WHAT YOU SHOULD DO => Copy word for word the lines in the records below, starting at the line with "ATOM 307 N N" and ending at the line with "ATOM 368 N N". Skip the pictures.

EXERCISE INPUTS =>
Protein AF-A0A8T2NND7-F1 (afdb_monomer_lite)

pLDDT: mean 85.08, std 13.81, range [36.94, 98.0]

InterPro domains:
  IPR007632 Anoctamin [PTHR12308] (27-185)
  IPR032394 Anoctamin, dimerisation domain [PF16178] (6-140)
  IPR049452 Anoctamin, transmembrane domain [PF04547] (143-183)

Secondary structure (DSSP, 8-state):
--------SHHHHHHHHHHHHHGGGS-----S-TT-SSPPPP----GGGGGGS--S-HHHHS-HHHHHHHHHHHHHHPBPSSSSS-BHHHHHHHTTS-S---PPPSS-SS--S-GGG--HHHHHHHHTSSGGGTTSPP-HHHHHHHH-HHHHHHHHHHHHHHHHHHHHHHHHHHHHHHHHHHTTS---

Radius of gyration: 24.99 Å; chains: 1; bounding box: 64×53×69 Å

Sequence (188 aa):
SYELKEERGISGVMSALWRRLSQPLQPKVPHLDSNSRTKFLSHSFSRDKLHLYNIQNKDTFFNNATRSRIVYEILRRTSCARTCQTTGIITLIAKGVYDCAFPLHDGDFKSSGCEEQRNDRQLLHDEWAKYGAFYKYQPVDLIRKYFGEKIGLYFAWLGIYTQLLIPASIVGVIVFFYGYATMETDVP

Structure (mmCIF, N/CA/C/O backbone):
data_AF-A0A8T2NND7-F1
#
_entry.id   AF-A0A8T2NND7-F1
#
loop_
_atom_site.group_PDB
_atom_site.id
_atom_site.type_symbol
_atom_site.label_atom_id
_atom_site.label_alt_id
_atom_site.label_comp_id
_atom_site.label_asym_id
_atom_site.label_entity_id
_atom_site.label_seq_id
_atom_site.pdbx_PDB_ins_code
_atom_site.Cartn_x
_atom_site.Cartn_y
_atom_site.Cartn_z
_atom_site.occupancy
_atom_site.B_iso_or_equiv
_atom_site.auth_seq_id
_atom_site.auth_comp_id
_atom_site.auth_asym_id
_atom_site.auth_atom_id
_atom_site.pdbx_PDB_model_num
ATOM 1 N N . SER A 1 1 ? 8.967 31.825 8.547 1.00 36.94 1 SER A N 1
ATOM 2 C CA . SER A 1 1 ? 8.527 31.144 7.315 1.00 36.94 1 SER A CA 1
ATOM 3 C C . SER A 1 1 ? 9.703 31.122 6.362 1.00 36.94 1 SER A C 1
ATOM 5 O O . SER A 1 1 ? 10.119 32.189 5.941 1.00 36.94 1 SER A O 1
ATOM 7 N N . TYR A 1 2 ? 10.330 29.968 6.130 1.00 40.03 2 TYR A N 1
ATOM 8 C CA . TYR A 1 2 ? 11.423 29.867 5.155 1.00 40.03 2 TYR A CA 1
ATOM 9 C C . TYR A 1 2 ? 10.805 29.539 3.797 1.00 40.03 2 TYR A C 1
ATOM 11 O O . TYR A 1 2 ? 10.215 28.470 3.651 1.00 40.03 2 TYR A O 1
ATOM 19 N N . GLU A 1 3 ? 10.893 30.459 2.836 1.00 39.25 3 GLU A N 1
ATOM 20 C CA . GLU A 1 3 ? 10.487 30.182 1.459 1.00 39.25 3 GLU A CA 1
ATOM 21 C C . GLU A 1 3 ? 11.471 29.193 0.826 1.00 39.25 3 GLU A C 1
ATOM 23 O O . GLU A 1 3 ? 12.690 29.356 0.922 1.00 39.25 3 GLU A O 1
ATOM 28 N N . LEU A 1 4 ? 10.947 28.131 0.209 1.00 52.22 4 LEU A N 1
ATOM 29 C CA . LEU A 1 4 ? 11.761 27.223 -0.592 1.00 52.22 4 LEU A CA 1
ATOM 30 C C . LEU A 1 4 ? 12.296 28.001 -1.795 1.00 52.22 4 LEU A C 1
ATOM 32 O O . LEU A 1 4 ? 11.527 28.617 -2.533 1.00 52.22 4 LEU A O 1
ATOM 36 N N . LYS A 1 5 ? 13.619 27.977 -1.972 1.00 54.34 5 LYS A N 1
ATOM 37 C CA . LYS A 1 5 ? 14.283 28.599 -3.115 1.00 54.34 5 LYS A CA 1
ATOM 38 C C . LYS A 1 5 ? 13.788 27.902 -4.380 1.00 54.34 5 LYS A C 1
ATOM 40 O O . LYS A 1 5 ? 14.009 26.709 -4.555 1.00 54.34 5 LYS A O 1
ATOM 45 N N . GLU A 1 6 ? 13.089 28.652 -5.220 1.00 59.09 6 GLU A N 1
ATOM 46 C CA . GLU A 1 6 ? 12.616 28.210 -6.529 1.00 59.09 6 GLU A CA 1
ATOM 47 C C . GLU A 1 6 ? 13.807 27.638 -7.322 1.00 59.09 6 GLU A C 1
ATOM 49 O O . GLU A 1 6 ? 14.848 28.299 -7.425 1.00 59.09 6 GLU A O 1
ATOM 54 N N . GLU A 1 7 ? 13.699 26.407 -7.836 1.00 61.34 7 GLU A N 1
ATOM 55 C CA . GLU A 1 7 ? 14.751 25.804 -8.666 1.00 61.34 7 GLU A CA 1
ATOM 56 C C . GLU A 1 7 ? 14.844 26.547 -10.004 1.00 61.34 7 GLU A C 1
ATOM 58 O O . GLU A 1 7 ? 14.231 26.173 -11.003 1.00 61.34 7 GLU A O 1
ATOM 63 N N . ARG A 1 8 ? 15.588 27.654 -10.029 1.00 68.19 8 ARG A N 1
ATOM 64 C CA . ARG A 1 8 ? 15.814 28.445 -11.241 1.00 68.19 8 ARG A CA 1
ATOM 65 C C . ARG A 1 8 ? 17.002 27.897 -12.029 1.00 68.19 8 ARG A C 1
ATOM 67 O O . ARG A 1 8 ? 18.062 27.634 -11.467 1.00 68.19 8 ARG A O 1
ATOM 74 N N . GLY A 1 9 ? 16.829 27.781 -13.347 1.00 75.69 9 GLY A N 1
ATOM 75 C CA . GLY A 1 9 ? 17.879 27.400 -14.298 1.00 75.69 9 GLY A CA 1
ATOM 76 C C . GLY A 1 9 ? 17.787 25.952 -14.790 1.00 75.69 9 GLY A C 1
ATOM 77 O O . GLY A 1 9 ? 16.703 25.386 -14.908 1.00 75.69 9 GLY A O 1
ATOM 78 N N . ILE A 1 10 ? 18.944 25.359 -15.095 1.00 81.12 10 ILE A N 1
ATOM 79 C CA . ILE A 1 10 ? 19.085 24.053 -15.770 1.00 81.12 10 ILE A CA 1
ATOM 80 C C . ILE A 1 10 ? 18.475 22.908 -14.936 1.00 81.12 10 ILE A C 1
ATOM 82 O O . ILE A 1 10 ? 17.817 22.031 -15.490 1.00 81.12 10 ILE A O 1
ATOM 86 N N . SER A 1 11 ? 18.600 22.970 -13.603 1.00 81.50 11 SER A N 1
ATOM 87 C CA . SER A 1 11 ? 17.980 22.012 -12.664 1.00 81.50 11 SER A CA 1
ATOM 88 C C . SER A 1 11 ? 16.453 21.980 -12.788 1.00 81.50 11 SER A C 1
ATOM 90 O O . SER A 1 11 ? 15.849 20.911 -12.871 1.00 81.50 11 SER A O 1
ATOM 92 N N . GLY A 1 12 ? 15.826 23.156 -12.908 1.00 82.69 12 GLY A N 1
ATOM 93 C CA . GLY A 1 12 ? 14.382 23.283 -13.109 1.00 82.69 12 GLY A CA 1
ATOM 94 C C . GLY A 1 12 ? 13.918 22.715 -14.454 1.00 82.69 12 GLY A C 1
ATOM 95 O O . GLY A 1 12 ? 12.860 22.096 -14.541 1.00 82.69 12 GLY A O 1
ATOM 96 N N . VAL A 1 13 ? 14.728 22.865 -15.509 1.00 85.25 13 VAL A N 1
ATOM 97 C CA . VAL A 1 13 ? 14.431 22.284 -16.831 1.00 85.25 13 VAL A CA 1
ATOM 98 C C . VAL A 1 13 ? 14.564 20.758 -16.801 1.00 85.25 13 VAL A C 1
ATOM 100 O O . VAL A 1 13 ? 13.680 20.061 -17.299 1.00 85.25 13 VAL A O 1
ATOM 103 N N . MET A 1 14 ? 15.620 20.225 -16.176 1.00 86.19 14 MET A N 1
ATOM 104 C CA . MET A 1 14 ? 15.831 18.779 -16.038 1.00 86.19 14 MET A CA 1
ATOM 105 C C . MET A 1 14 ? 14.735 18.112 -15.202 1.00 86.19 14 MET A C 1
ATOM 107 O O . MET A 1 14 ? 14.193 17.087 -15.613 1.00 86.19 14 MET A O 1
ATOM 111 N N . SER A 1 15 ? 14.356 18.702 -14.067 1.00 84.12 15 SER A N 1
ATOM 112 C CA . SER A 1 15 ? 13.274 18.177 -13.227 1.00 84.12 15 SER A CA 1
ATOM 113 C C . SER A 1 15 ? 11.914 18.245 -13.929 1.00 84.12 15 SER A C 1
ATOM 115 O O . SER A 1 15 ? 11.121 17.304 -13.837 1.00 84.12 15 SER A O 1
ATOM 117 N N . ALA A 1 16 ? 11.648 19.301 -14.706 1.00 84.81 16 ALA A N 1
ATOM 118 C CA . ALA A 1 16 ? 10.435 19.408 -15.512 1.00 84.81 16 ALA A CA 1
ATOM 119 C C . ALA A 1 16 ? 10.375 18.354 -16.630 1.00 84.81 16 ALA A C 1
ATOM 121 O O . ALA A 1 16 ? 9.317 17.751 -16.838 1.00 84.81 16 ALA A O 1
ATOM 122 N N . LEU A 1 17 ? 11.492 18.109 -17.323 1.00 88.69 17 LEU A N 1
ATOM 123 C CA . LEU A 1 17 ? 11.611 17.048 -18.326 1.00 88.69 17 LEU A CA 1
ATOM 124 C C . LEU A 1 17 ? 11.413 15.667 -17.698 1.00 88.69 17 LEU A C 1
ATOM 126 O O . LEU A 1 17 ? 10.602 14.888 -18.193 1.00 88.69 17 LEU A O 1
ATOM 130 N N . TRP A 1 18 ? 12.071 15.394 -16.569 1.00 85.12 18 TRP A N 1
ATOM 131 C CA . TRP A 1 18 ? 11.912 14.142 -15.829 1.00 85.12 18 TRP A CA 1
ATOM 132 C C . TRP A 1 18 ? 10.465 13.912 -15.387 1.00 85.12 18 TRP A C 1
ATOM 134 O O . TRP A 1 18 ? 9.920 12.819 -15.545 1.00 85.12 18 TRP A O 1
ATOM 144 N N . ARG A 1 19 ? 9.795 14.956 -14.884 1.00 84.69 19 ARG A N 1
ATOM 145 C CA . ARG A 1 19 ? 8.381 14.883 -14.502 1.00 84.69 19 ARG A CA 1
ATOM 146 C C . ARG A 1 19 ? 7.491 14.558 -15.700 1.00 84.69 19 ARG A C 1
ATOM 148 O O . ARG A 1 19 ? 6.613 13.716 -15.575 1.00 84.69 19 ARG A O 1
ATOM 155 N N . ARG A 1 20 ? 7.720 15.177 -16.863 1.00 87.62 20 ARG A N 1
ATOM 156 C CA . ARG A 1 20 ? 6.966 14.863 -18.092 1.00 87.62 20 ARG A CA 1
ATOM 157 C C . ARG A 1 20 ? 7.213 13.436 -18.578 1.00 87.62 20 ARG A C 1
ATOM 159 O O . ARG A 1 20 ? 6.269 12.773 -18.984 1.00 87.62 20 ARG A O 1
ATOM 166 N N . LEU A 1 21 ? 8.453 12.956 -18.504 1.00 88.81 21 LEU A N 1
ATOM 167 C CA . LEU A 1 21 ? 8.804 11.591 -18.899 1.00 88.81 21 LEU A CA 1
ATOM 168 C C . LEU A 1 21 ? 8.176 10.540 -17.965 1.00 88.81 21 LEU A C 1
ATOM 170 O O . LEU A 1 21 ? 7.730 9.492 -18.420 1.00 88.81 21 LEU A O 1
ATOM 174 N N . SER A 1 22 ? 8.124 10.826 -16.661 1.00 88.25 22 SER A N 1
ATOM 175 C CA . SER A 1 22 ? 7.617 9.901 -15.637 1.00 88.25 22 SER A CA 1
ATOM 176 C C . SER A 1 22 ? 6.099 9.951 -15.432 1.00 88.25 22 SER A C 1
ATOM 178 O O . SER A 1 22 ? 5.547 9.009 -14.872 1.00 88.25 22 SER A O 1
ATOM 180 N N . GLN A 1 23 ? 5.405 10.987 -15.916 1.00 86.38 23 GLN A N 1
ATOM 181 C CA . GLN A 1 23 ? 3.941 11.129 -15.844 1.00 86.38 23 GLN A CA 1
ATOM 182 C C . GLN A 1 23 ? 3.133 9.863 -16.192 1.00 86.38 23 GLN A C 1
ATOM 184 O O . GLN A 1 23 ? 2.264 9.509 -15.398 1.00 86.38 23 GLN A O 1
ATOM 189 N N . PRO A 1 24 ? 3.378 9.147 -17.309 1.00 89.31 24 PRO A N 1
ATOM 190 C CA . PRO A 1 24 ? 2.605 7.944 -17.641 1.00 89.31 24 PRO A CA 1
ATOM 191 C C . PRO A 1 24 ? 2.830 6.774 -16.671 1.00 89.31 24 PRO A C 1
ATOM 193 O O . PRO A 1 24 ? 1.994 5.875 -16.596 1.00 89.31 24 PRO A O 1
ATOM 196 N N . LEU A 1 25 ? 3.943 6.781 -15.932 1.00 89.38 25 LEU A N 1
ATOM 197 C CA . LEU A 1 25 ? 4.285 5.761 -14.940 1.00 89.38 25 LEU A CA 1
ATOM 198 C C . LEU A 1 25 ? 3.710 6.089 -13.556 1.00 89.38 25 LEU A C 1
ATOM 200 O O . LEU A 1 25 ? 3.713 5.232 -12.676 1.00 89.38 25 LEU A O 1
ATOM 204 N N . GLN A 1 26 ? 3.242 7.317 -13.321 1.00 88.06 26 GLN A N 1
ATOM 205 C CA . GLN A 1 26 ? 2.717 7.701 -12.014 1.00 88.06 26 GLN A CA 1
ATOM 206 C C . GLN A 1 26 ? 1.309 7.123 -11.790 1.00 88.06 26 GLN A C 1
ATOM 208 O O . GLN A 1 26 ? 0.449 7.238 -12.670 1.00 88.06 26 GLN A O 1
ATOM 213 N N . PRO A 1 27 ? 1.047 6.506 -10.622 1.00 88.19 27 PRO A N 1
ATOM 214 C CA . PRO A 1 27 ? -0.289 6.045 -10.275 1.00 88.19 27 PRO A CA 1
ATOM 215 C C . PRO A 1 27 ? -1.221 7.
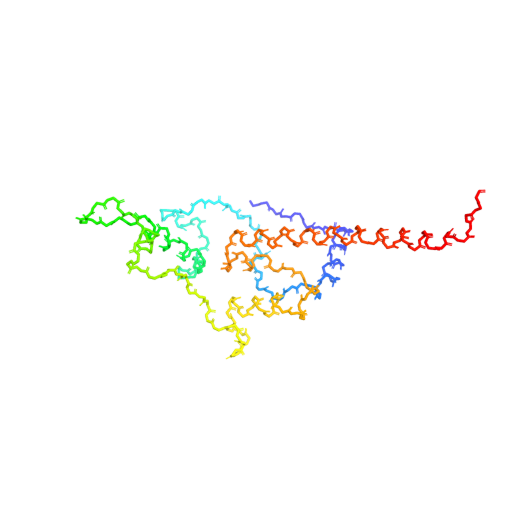240 -10.046 1.00 88.19 27 PRO A C 1
ATOM 217 O O . PRO A 1 27 ? -0.823 8.259 -9.479 1.00 88.19 27 PRO A O 1
ATOM 220 N N . LYS A 1 28 ? -2.484 7.113 -10.458 1.00 86.75 28 LYS A N 1
ATOM 221 C CA . LYS A 1 28 ? -3.505 8.161 -10.303 1.00 86.75 28 LYS A CA 1
ATOM 222 C C . LYS A 1 28 ? -4.104 8.135 -8.899 1.00 86.75 28 LYS A C 1
ATOM 224 O O . LYS A 1 28 ? -5.257 7.761 -8.708 1.00 86.75 28 LYS A O 1
ATOM 229 N N . VAL A 1 29 ? -3.308 8.513 -7.906 1.00 84.19 29 VAL A N 1
ATOM 230 C CA . VAL A 1 29 ? -3.736 8.570 -6.504 1.00 84.19 29 VAL A CA 1
ATOM 231 C C . VAL A 1 29 ? -3.852 10.019 -6.029 1.00 84.19 29 VAL A C 1
ATOM 233 O O . VAL A 1 29 ? -3.041 10.854 -6.434 1.00 84.19 29 VAL A O 1
ATOM 236 N N . PRO A 1 30 ? -4.829 10.347 -5.162 1.00 78.31 30 PRO A N 1
ATOM 237 C CA . PRO A 1 30 ? -4.863 11.643 -4.502 1.00 78.31 30 PRO A CA 1
ATOM 238 C C . PRO A 1 30 ? -3.571 11.827 -3.706 1.00 78.31 30 PRO A C 1
ATOM 240 O O . PRO A 1 30 ? -3.311 11.103 -2.741 1.00 78.31 30 PRO A O 1
ATOM 243 N N . HIS A 1 31 ? -2.732 12.768 -4.128 1.00 65.38 31 HIS A N 1
ATOM 244 C CA . HIS A 1 31 ? -1.556 13.132 -3.356 1.00 65.38 31 HIS A CA 1
ATOM 245 C C . HIS A 1 31 ? -2.004 13.878 -2.103 1.00 65.38 31 HIS A C 1
ATOM 247 O O . HIS A 1 31 ? -2.812 14.802 -2.180 1.00 65.38 31 HIS A O 1
ATOM 253 N N . LEU A 1 32 ? -1.468 13.474 -0.951 1.00 58.38 32 LEU A N 1
ATOM 254 C CA . LEU A 1 32 ? -1.631 14.214 0.292 1.00 58.38 32 LEU A CA 1
ATOM 255 C C . LEU A 1 32 ? -0.977 15.587 0.086 1.00 58.38 32 LEU A C 1
ATOM 257 O O . LEU A 1 32 ? 0.244 15.653 -0.034 1.00 58.38 32 LEU A O 1
ATOM 261 N N . ASP A 1 33 ? -1.806 16.622 -0.068 1.00 51.75 33 ASP A N 1
ATOM 262 C CA . ASP A 1 33 ? -1.483 18.027 -0.343 1.00 51.75 33 ASP A CA 1
ATOM 263 C C . ASP A 1 33 ? 0.018 18.353 -0.411 1.00 51.75 33 ASP A C 1
ATOM 265 O O . ASP A 1 33 ? 0.629 18.818 0.551 1.00 51.75 33 ASP A O 1
ATOM 269 N N . SER A 1 34 ? 0.623 18.198 -1.593 1.00 48.91 34 SER A N 1
ATOM 270 C CA . SER A 1 34 ? 1.989 18.678 -1.851 1.00 48.91 34 SER A CA 1
ATOM 271 C C . SER A 1 34 ? 2.064 20.207 -1.966 1.00 48.91 34 SER A C 1
ATOM 273 O O . SER A 1 34 ? 3.092 20.745 -2.374 1.00 48.91 34 SER A O 1
ATOM 275 N N . ASN A 1 35 ? 0.963 20.915 -1.692 1.00 45.91 35 ASN A N 1
ATOM 276 C CA . ASN A 1 35 ? 0.808 22.334 -1.997 1.00 45.91 35 ASN A CA 1
ATOM 277 C C . ASN A 1 35 ? 1.091 23.264 -0.813 1.00 45.91 35 ASN A C 1
ATOM 279 O O . ASN A 1 35 ? 0.855 24.469 -0.886 1.00 45.91 35 ASN A O 1
ATOM 283 N N . SER A 1 36 ? 1.620 22.746 0.290 1.00 47.03 36 SER A N 1
ATOM 284 C CA . SER A 1 36 ? 1.897 23.576 1.447 1.00 47.03 36 SER A CA 1
ATOM 285 C C . SER A 1 36 ? 3.343 24.073 1.421 1.00 47.03 36 SER A C 1
ATOM 287 O O . SER A 1 36 ? 4.290 23.339 1.693 1.00 47.03 36 SER A O 1
ATOM 289 N N . ARG A 1 37 ? 3.515 25.383 1.207 1.00 52.81 37 ARG A N 1
ATOM 290 C CA . ARG A 1 37 ? 4.725 26.171 1.546 1.00 52.81 37 ARG A CA 1
ATOM 291 C C . ARG A 1 37 ? 5.178 26.023 3.019 1.00 52.81 37 ARG A C 1
ATOM 293 O O . ARG A 1 37 ? 6.095 26.711 3.461 1.00 52.81 37 ARG A O 1
ATOM 300 N N . THR A 1 38 ? 4.532 25.165 3.801 1.00 61.03 38 THR A N 1
ATOM 301 C CA . THR A 1 38 ? 4.740 24.922 5.223 1.00 61.03 38 THR A CA 1
ATOM 302 C C . THR A 1 38 ? 5.273 23.510 5.456 1.00 61.03 38 THR A C 1
ATOM 304 O O . THR A 1 38 ? 4.782 22.531 4.900 1.00 61.03 38 THR A O 1
ATOM 307 N N . LYS A 1 39 ? 6.303 23.413 6.301 1.00 66.00 39 LYS A N 1
ATOM 308 C CA . LYS A 1 39 ? 6.855 22.140 6.773 1.00 66.00 39 LYS A CA 1
ATOM 309 C C . LYS A 1 39 ? 5.961 21.585 7.879 1.00 66.00 39 LYS A C 1
ATOM 311 O O . LYS A 1 39 ? 5.589 22.322 8.791 1.00 66.00 39 LYS A O 1
ATOM 316 N N . PHE A 1 40 ? 5.662 20.294 7.819 1.00 73.31 40 PHE A N 1
ATOM 317 C CA . PHE A 1 40 ? 4.934 19.592 8.872 1.00 73.31 40 PHE A CA 1
ATOM 318 C C . PHE A 1 40 ? 5.890 19.182 9.997 1.00 73.31 40 PHE A C 1
ATOM 320 O O . PHE A 1 40 ? 6.998 18.711 9.737 1.00 73.31 40 PHE A O 1
ATOM 327 N N . LEU A 1 41 ? 5.464 19.368 11.247 1.00 82.44 41 LEU A N 1
ATOM 328 C CA . LEU A 1 41 ? 6.174 18.877 12.426 1.00 82.44 41 LEU A CA 1
ATOM 329 C C . LEU A 1 41 ? 5.523 17.570 12.889 1.00 82.44 41 LEU A C 1
ATOM 331 O O . LEU A 1 41 ? 4.309 17.516 13.081 1.00 82.44 41 LEU A O 1
ATOM 335 N N . SER A 1 42 ? 6.329 16.536 13.115 1.00 84.69 42 SER A N 1
ATOM 336 C CA . SER A 1 42 ? 5.860 15.289 13.720 1.00 84.69 42 SER A CA 1
ATOM 337 C C . SER A 1 42 ? 5.809 15.426 15.241 1.00 84.69 42 SER A C 1
ATOM 339 O O . SER A 1 42 ? 6.812 15.746 15.876 1.00 84.69 42 SER A O 1
ATOM 341 N N . HIS A 1 43 ? 4.648 15.157 15.835 1.00 88.25 43 HIS A N 1
ATOM 342 C CA . HIS A 1 43 ? 4.453 15.139 17.284 1.00 88.25 43 HIS A CA 1
ATOM 343 C C . HIS A 1 43 ? 3.490 14.006 17.661 1.00 88.25 43 HIS A
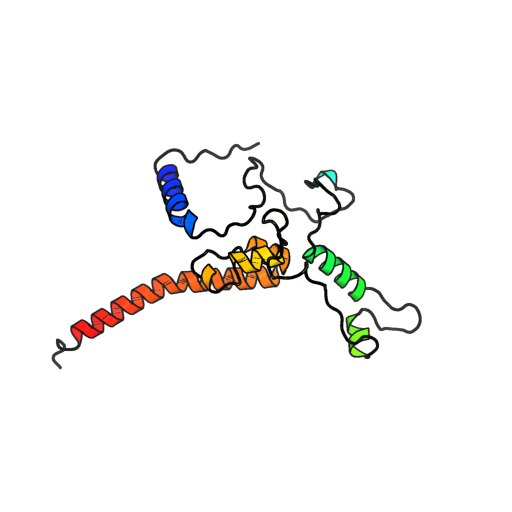 C 1
ATOM 345 O O . HIS A 1 43 ? 2.532 13.734 16.936 1.00 88.25 43 HIS A O 1
ATOM 351 N N . SER A 1 44 ? 3.730 13.343 18.797 1.00 91.81 44 SER A N 1
ATOM 352 C CA . SER A 1 44 ? 2.839 12.296 19.313 1.00 91.81 44 SER A CA 1
ATOM 353 C C . SER A 1 44 ? 1.443 12.850 19.567 1.00 91.81 44 SER A C 1
ATOM 355 O O . SER A 1 44 ? 1.308 13.876 20.235 1.00 91.81 44 SER A O 1
ATOM 357 N N . PHE A 1 45 ? 0.411 12.158 19.078 1.00 92.38 45 PHE A N 1
ATOM 358 C CA . PHE A 1 45 ? -0.968 12.611 19.238 1.00 92.38 45 PHE A CA 1
ATOM 359 C C . PHE A 1 45 ? -1.309 12.857 20.716 1.00 92.38 45 PHE A C 1
ATOM 361 O O . PHE A 1 45 ? -1.084 12.003 21.573 1.00 92.38 45 PHE A O 1
ATOM 368 N N . SER A 1 46 ? -1.865 14.031 21.010 1.00 93.38 46 SER A N 1
ATOM 369 C CA . SER A 1 46 ? -2.298 14.423 22.350 1.00 93.38 46 SER A CA 1
ATOM 370 C C . SER A 1 46 ? -3.627 15.154 22.250 1.00 93.38 46 SER A C 1
ATOM 372 O O . SER A 1 46 ? -3.751 16.133 21.511 1.00 93.38 46 SER A O 1
ATOM 374 N N . ARG A 1 47 ? -4.610 14.684 23.026 1.00 92.00 47 ARG A N 1
ATOM 375 C CA . ARG A 1 47 ? -5.953 15.272 23.079 1.00 92.00 47 ARG A CA 1
ATOM 376 C C . ARG A 1 47 ? -5.947 16.690 23.658 1.00 92.00 47 ARG A C 1
ATOM 378 O O . ARG A 1 47 ? -6.788 17.497 23.289 1.00 92.00 47 ARG A O 1
ATOM 385 N N . ASP A 1 48 ? -4.983 17.011 24.512 1.00 95.31 48 ASP A N 1
ATOM 386 C CA . ASP A 1 48 ? -4.891 18.336 25.135 1.00 95.31 48 ASP A CA 1
ATOM 387 C C . ASP A 1 48 ? -4.298 19.375 24.168 1.00 95.31 48 ASP A C 1
ATOM 389 O O . ASP A 1 48 ? -4.496 20.578 24.320 1.00 95.31 48 ASP A O 1
ATOM 393 N N . LYS A 1 49 ? -3.603 18.912 23.120 1.00 92.38 49 LYS A N 1
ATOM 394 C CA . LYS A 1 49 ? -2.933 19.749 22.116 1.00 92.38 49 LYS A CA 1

SOLUTION =>
ATOM 307 N N . LYS A 1 39 ? 6.303 23.413 6.301 1.00 66.00 39 LYS A N 1
ATOM 308 C CA . LYS A 1 39 ? 6.855 22.140 6.773 1.00 66.00 39 LYS A CA 1
ATOM 309 C C . LYS A 1 39 ? 5.961 21.585 7.879 1.00 66.00 39 LYS A C 1
ATOM 311 O O . LYS A 1 39 ? 5.589 22.322 8.791 1.00 66.00 39 LYS A O 1
ATOM 316 N N . PHE A 1 40 ? 5.662 20.294 7.819 1.00 73.31 40 PHE A N 1
ATOM 317 C CA . PHE A 1 40 ? 4.934 19.592 8.872 1.00 73.31 40 PHE A CA 1
ATOM 318 C C . PHE A 1 40 ? 5.890 19.182 9.997 1.00 73.31 40 PHE A C 1
ATOM 320 O O . PHE A 1 40 ? 6.998 18.711 9.737 1.00 73.31 40 PHE A O 1
ATOM 327 N N . LEU A 1 41 ? 5.464 19.368 11.247 1.00 82.44 41 LEU A N 1
ATOM 328 C CA . LEU A 1 41 ? 6.174 18.877 12.426 1.00 82.44 41 LEU A CA 1
ATOM 329 C C . LEU A 1 41 ? 5.523 17.570 12.889 1.00 82.44 41 LEU A C 1
ATOM 331 O O . LEU A 1 41 ? 4.309 17.516 13.081 1.00 82.44 41 LEU A O 1
ATOM 335 N N . SER A 1 42 ? 6.329 16.536 13.115 1.00 84.69 42 SER A N 1
ATOM 336 C CA . SER A 1 42 ? 5.860 15.289 13.720 1.00 84.69 42 SER A CA 1
ATOM 337 C C . SER A 1 42 ? 5.809 15.426 15.241 1.00 84.69 42 SER A C 1
ATOM 339 O O . SER A 1 42 ? 6.812 15.746 15.876 1.00 84.69 42 SER A O 1
ATOM 341 N N . HIS A 1 43 ? 4.648 15.157 15.835 1.00 88.25 43 HIS A N 1
ATOM 342 C CA . HIS A 1 43 ? 4.453 15.139 17.284 1.00 88.25 43 HIS A CA 1
ATOM 343 C C . HIS A 1 43 ? 3.490 14.006 17.661 1.00 88.25 43 HIS A
 C 1
ATOM 345 O O . HIS A 1 43 ? 2.532 13.734 16.936 1.00 88.25 43 HIS A O 1
ATOM 351 N N . SER A 1 44 ? 3.730 13.343 18.797 1.00 91.81 44 SER A N 1
ATOM 352 C CA . SER A 1 44 ? 2.839 12.296 19.313 1.00 91.81 44 SER A CA 1
ATOM 353 C C . SER A 1 44 ? 1.443 12.850 19.567 1.00 91.81 44 SER A C 1
ATOM 355 O O . SER A 1 44 ? 1.308 13.876 20.235 1.00 91.81 44 SER A O 1
ATOM 357 N N . PHE A 1 45 ? 0.411 12.158 19.078 1.00 92.38 45 PHE A N 1
ATOM 358 C CA . PHE A 1 45 ? -0.968 12.611 19.238 1.00 92.38 45 PHE A CA 1
ATOM 359 C C . PHE A 1 45 ? -1.309 12.857 20.716 1.00 92.38 45 PHE A C 1
ATOM 361 O O . PHE A 1 45 ? -1.084 12.003 21.573 1.00 92.38 45 PHE A O 1
ATOM 368 N N . SER A 1 46 ? -1.865 14.031 21.010 1.00 93.38 46 SER A N 1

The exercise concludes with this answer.